Judging House Speaker Newt Gingrich’s ethics case can - and should - await the report from the Committee on Standards of Official Conduct and the public hearings, whenever they take place. But you can begin now to understand the source and the context of the violations which the Georgia Republican has acknowledged. That may help illuminate the challenge the House faces in determining the appropriate punishment for its Speaker.
For Gingrich, the goal always has been power. The struggle began with his boyhood battles with his stepfather. Bob Gingrich said to his adopted son, “I make the rules. You break the rules, you lose a privilege.” He enforced his authority by lifting Newt and pinning him against the wall, his feet inches above the floor, suspended, helpless. But Gingrich fought back, because, as he once told Washington Post interviewers, “If you live your life as a hostage to everybody else’s decision, you either have to live a very narrow life or you have to spend a lot of time in pain.”
His family rebellion climaxed in a classic act of post-adolescent defiance. He decided at 19 that he would ignore his parents’ objections and marry his high school geometry teacher, who was seven years his elder. That marriage ended in divorce.
As a fledgling history teacher at a small Georgia college, when I first met him in the 1970s, Gingrich conceived a more ambitious plot. He would not only get himself elected to Congress but would lead the Republicans to overthrow Democratic control of the House. In a long career of interviewing candidates and congressmen whose imaginations never reached beyond the borders of their own district and the date of the next election, the audacity of Gingrich’s design was stunning.
It quickly became clear that the scale of his ambition was matched by the relentlessness - some would say recklessness - of his tactics. In a 1994 interview with The Washington Post, Gingrich said: “I think I am a transformational figure. I think … I’m so systematically purposeful about changing our world … (that) I’m a much tougher partisan than they’ve seen … much more intense, much more persistent, much more willing to take risks to get it done.”

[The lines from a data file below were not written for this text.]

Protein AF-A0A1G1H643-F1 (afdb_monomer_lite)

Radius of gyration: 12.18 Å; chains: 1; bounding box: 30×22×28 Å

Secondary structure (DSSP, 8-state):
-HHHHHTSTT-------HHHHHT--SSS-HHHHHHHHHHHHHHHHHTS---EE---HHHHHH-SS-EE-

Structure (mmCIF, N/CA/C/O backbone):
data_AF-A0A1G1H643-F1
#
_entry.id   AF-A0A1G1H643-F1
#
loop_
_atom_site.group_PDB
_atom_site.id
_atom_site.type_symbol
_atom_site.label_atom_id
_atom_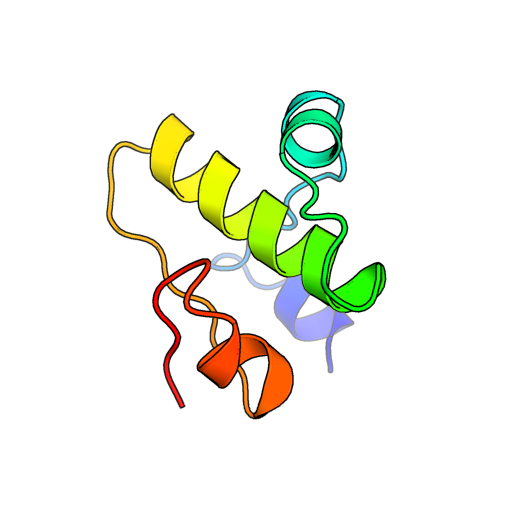site.label_alt_id
_atom_site.label_comp_id
_atom_site.label_asym_id
_atom_site.label_entity_id
_atom_site.label_seq_id
_atom_site.pdbx_PDB_ins_code
_atom_site.Cartn_x
_atom_site.Cartn_y
_atom_site.Cartn_z
_atom_site.occupancy
_atom_site.B_iso_or_equiv
_atom_site.auth_seq_id
_atom_site.auth_comp_id
_atom_site.auth_asym_id
_atom_site.auth_atom_id
_atom_site.pdbx_PDB_model_num
ATOM 1 N N . MET A 1 1 ? 19.800 5.556 -2.708 1.00 57.06 1 MET A N 1
ATOM 2 C CA . MET A 1 1 ? 19.305 4.204 -2.363 1.00 57.06 1 MET A CA 1
ATOM 3 C C . MET A 1 1 ? 17.903 3.977 -2.925 1.00 57.06 1 MET A C 1
ATOM 5 O O . MET A 1 1 ? 17.769 3.121 -3.783 1.00 57.06 1 MET A O 1
ATOM 9 N N . LEU A 1 2 ? 16.901 4.799 -2.577 1.00 62.88 2 LEU A N 1
ATOM 10 C CA . LEU A 1 2 ? 15.554 4.743 -3.185 1.00 62.88 2 LEU A CA 1
ATOM 11 C C . LEU A 1 2 ? 15.550 4.961 -4.709 1.00 62.88 2 LEU A C 1
ATOM 13 O O . LEU A 1 2 ? 14.921 4.199 -5.429 1.00 62.88 2 LEU A O 1
ATOM 17 N N . SER A 1 3 ? 16.328 5.923 -5.214 1.00 63.47 3 SER A N 1
ATOM 18 C CA . SER A 1 3 ? 16.458 6.177 -6.660 1.00 63.47 3 SER A CA 1
ATOM 19 C C . SER A 1 3 ? 17.066 5.012 -7.449 1.00 63.47 3 SER A C 1
ATOM 21 O O . SER A 1 3 ? 16.771 4.850 -8.624 1.00 63.47 3 SER A O 1
ATOM 23 N N . GLN A 1 4 ? 17.904 4.183 -6.820 1.00 70.88 4 GLN A N 1
ATOM 24 C CA . GLN A 1 4 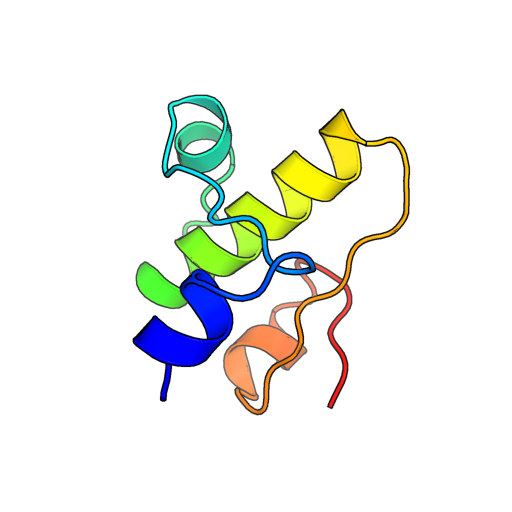? 18.475 3.000 -7.472 1.00 70.88 4 GLN A CA 1
ATOM 25 C C . GLN A 1 4 ? 17.454 1.859 -7.531 1.00 70.88 4 GLN A C 1
ATOM 27 O O . GLN A 1 4 ? 17.331 1.209 -8.565 1.00 70.88 4 GLN A O 1
ATOM 32 N N . ALA A 1 5 ? 16.680 1.663 -6.458 1.00 72.94 5 ALA A N 1
ATOM 33 C CA . ALA A 1 5 ? 15.573 0.710 -6.452 1.00 72.94 5 ALA A CA 1
ATOM 34 C C . ALA A 1 5 ? 14.500 1.097 -7.483 1.00 72.94 5 ALA A C 1
ATOM 36 O O . ALA A 1 5 ? 14.111 0.259 -8.286 1.00 72.94 5 ALA A O 1
ATOM 37 N N . ALA A 1 6 ? 14.115 2.376 -7.539 1.00 77.69 6 ALA A N 1
ATOM 38 C CA . ALA A 1 6 ? 13.119 2.883 -8.486 1.00 77.69 6 ALA A CA 1
ATOM 39 C C . ALA A 1 6 ? 13.526 2.730 -9.965 1.00 77.69 6 ALA A C 1
ATOM 41 O O . ALA A 1 6 ? 12.659 2.652 -10.827 1.00 77.69 6 ALA A O 1
ATOM 42 N N . ASN A 1 7 ? 14.829 2.663 -10.259 1.00 84.06 7 ASN A N 1
ATOM 43 C CA . ASN A 1 7 ? 15.354 2.468 -11.616 1.00 84.06 7 ASN A CA 1
ATOM 44 C C . ASN A 1 7 ? 15.629 0.993 -11.961 1.00 84.06 7 ASN A C 1
ATOM 46 O O . ASN A 1 7 ? 16.113 0.698 -13.054 1.00 84.06 7 ASN A O 1
ATOM 50 N N . SER A 1 8 ? 15.394 0.066 -11.030 1.00 90.19 8 SER A N 1
ATOM 51 C CA . SER A 1 8 ? 15.602 -1.363 -11.273 1.00 90.19 8 SER A CA 1
ATOM 52 C C . SER A 1 8 ? 14.446 -1.927 -12.100 1.00 90.19 8 SER A C 1
ATOM 54 O O . SER A 1 8 ? 13.289 -1.604 -11.852 1.00 90.19 8 SER A O 1
ATOM 56 N N . SER A 1 9 ? 14.736 -2.805 -13.063 1.00 89.31 9 SER A N 1
ATOM 57 C CA . SER A 1 9 ? 13.728 -3.359 -13.988 1.00 89.31 9 SER A CA 1
ATOM 58 C C . SER A 1 9 ? 12.646 -4.211 -13.316 1.00 89.31 9 SER A C 1
ATOM 60 O O . SER A 1 9 ? 11.611 -4.480 -13.917 1.00 89.31 9 SER A O 1
ATOM 62 N N . ASN A 1 10 ? 12.884 -4.648 -12.081 1.00 89.25 10 ASN A N 1
ATOM 63 C CA . ASN A 1 10 ? 11.957 -5.413 -11.253 1.00 89.25 10 ASN A CA 1
ATOM 64 C C . ASN A 1 10 ? 11.211 -4.549 -10.220 1.00 89.25 10 ASN A C 1
ATOM 66 O O . ASN A 1 10 ? 10.595 -5.095 -9.307 1.00 89.25 10 ASN A O 1
ATOM 70 N N . CYS A 1 11 ? 11.289 -3.222 -10.327 1.00 88.88 11 CYS A N 1
ATOM 71 C CA . CYS A 1 11 ? 10.539 -2.290 -9.499 1.00 88.88 11 CYS A CA 1
ATOM 72 C C . CYS A 1 11 ? 9.597 -1.473 -10.383 1.00 88.88 11 CYS A C 1
ATOM 74 O O . CYS A 1 11 ? 9.979 -1.002 -11.452 1.00 88.88 11 CYS A O 1
ATOM 76 N N . ILE A 1 12 ? 8.363 -1.297 -9.921 1.00 88.56 12 ILE A N 1
ATOM 77 C CA . ILE A 1 12 ? 7.387 -0.414 -10.551 1.00 88.56 12 ILE A CA 1
ATOM 78 C C . ILE A 1 12 ? 7.082 0.691 -9.549 1.00 88.56 12 ILE A C 1
ATOM 80 O O . ILE A 1 12 ? 6.766 0.418 -8.390 1.00 88.56 12 ILE A O 1
ATOM 84 N N . VAL A 1 13 ? 7.180 1.941 -9.997 1.00 90.31 13 VAL A N 1
ATOM 85 C CA . VAL A 1 13 ? 6.699 3.090 -9.228 1.00 90.31 13 VAL A CA 1
ATOM 86 C C . VAL A 1 13 ? 5.212 3.233 -9.512 1.00 90.31 13 VAL A C 1
ATOM 88 O O . VAL A 1 13 ? 4.822 3.634 -10.607 1.00 90.31 13 VAL A O 1
ATOM 91 N N . TYR A 1 14 ? 4.389 2.868 -8.534 1.00 90.94 14 TYR A N 1
ATOM 92 C CA . TYR A 1 14 ? 2.943 3.018 -8.638 1.00 90.94 14 TYR A CA 1
ATOM 93 C C . TYR A 1 14 ? 2.549 4.489 -8.384 1.00 90.94 14 TYR A C 1
ATOM 95 O O . TYR A 1 14 ? 3.043 5.080 -7.417 1.00 90.94 14 TYR A O 1
ATOM 103 N N . PRO A 1 15 ? 1.720 5.115 -9.240 1.00 92.12 15 PRO A N 1
ATOM 104 C CA . PRO A 1 15 ? 1.319 6.510 -9.073 1.00 92.12 15 PRO A CA 1
ATOM 105 C C . PRO A 1 15 ? 0.316 6.693 -7.924 1.00 92.12 15 PRO A C 1
ATOM 107 O O . PRO A 1 15 ? -0.498 5.821 -7.646 1.00 92.12 15 PRO A O 1
ATOM 110 N N . LEU A 1 16 ? 0.321 7.867 -7.291 1.00 94.62 16 LEU A N 1
ATOM 111 C CA . LEU A 1 16 ? -0.784 8.285 -6.425 1.00 94.62 16 LEU A CA 1
ATOM 112 C C . LEU A 1 16 ? -1.917 8.820 -7.311 1.00 94.62 16 LEU A C 1
ATOM 114 O O . LEU A 1 16 ? -1.877 9.978 -7.725 1.00 94.62 16 LEU A O 1
ATOM 118 N N . ASP A 1 17 ? -2.878 7.961 -7.636 1.00 95.69 17 ASP A N 1
ATOM 119 C CA . ASP A 1 17 ? -4.031 8.268 -8.485 1.00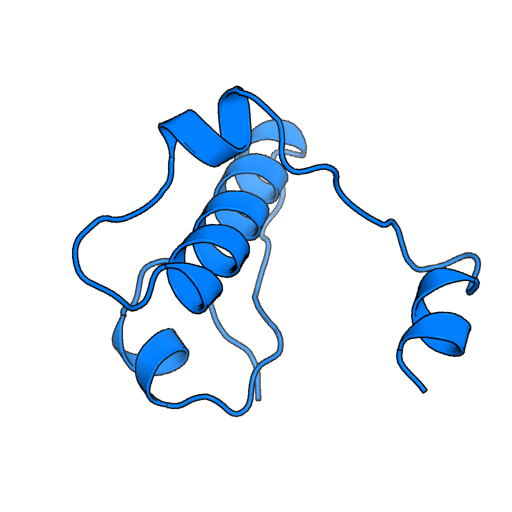 95.69 17 ASP A CA 1
ATOM 120 C C . ASP A 1 17 ? -5.351 8.315 -7.690 1.00 95.69 17 ASP A C 1
ATOM 122 O O . ASP A 1 17 ? -5.373 8.156 -6.467 1.00 95.69 17 ASP A O 1
ATOM 126 N N . GLU A 1 18 ? -6.459 8.594 -8.383 1.00 96.69 18 GLU A N 1
ATOM 127 C CA . GLU A 1 18 ? -7.792 8.713 -7.775 1.00 96.69 18 GLU A CA 1
ATOM 128 C C . GLU A 1 18 ? -8.232 7.425 -7.063 1.00 96.69 18 GLU A C 1
ATOM 130 O O . GLU A 1 18 ? -8.857 7.501 -6.004 1.00 96.69 18 GLU A O 1
ATOM 135 N N . GLU A 1 19 ? -7.855 6.258 -7.592 1.00 95.50 19 GLU A N 1
ATOM 136 C CA . GLU A 1 19 ? -8.185 4.960 -7.002 1.00 95.50 19 GLU A CA 1
ATOM 137 C C . GLU A 1 19 ? -7.454 4.790 -5.666 1.00 95.50 19 GLU A C 1
ATOM 139 O O . GLU A 1 19 ? -8.087 4.507 -4.648 1.00 95.50 19 GLU A O 1
ATOM 144 N N . VAL A 1 20 ? -6.146 5.080 -5.626 1.00 96.50 20 VAL A N 1
ATOM 145 C CA . VAL A 1 20 ? -5.370 5.074 -4.374 1.00 96.50 20 VAL A CA 1
ATOM 146 C C . VAL A 1 20 ? -5.955 6.056 -3.370 1.00 96.50 20 VAL A C 1
ATOM 148 O O . VAL A 1 20 ? -6.151 5.690 -2.213 1.00 96.50 20 VAL A O 1
ATOM 151 N N . VAL A 1 21 ? -6.274 7.283 -3.795 1.00 96.88 21 VAL A N 1
ATOM 152 C CA . VAL A 1 21 ? -6.853 8.309 -2.915 1.00 96.88 21 VAL A CA 1
ATOM 153 C C . VAL A 1 21 ? -8.189 7.855 -2.323 1.00 96.88 21 VAL A C 1
ATOM 155 O O . VAL A 1 21 ? -8.435 8.083 -1.137 1.00 96.88 21 VAL A O 1
ATOM 158 N N . SER A 1 22 ? -9.028 7.178 -3.111 1.00 96.06 22 SER A N 1
ATOM 159 C CA . SER A 1 22 ? -10.337 6.687 -2.665 1.00 96.06 22 SER A CA 1
ATOM 160 C C . SER A 1 22 ? -10.253 5.618 -1.569 1.00 96.06 22 SER A C 1
ATOM 162 O O . SER A 1 22 ? -11.183 5.481 -0.773 1.00 96.06 22 SER A O 1
ATOM 164 N N . GLN A 1 23 ? -9.124 4.908 -1.486 1.00 94.81 23 GLN A N 1
ATOM 165 C CA . GLN A 1 23 ? -8.888 3.838 -0.519 1.00 94.81 23 GLN A CA 1
ATOM 166 C C . GLN A 1 23 ? -8.016 4.264 0.676 1.00 94.81 23 GLN A C 1
ATOM 168 O O . GLN A 1 23 ? -7.647 3.418 1.492 1.00 94.81 23 GLN A O 1
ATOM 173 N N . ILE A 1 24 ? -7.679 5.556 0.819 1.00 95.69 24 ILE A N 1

He has persistently taken risks in the way he has financed his ambitions. It took him three campaigns to win election to the House. After two, he was broke, but he came up with a scheme in which supporters gave him $13,000, ostensibly to write a novel. The novel never got published, but Gingrich was elected and his backers wrote off the “investment” on their taxes.
Seven years later, he got another set of backers to put up $105,000 in an effort to promote his nonfiction book, “Window of Opportunity,” into a best seller. That too flopped and Gingrich said he had been “naive” in soliciting the funds. That is the same word he applied to himself last month in seeking to justify contradictory statements he gave the ethics committee about the financing of his televised college course and his other outside political activities.
The Democrats had run the House for 20 years when Gingrich began his revolutionary efforts. They held it for another 20 years before he succeeded in 1994. All along, he acted on the belief that he had to throw everything at them to have even a slight chance of success. His rhetoric was extreme; Democrats were always “corrupt.” He was consistently hawkish on ethics questions. Former Speaker Jim Wright was only the most famous of the Democrats he targeted. And he was equally energetic in creating vehicles outside the House - often tax- exempt foundations - to spread his revolutionary message to conservative activists and the public at large, all the time insisting that his operations were modeled on “how the modern left organizes power.”
Now his tactics have come back to haunt him. A penitent Gingrich has apologized to his colleagues and pledged to mend his ways. But this too is part of a pattern. In a profile written 25 months ago, on the eve of his becoming speaker, Post writers Dan Balz and Serge F. Kovaleski noted that Gingrich “is under enormous pressure, even from his closest friends and family, to modify his behavior. But he has heard the same criticism before, without much evidence of change. Nine years ago (in 1985), he was quoted as saying his emergence as a ‘famous person’ meant that he must ‘change my style. I will be somewhat less confrontational, and somewhat less abrasive in the future.”’
Now it is 12 years later and his colleagues must judge whether this is a man who can ever change his ways and gauge whether this lifelong rebel can learn to play by the rules.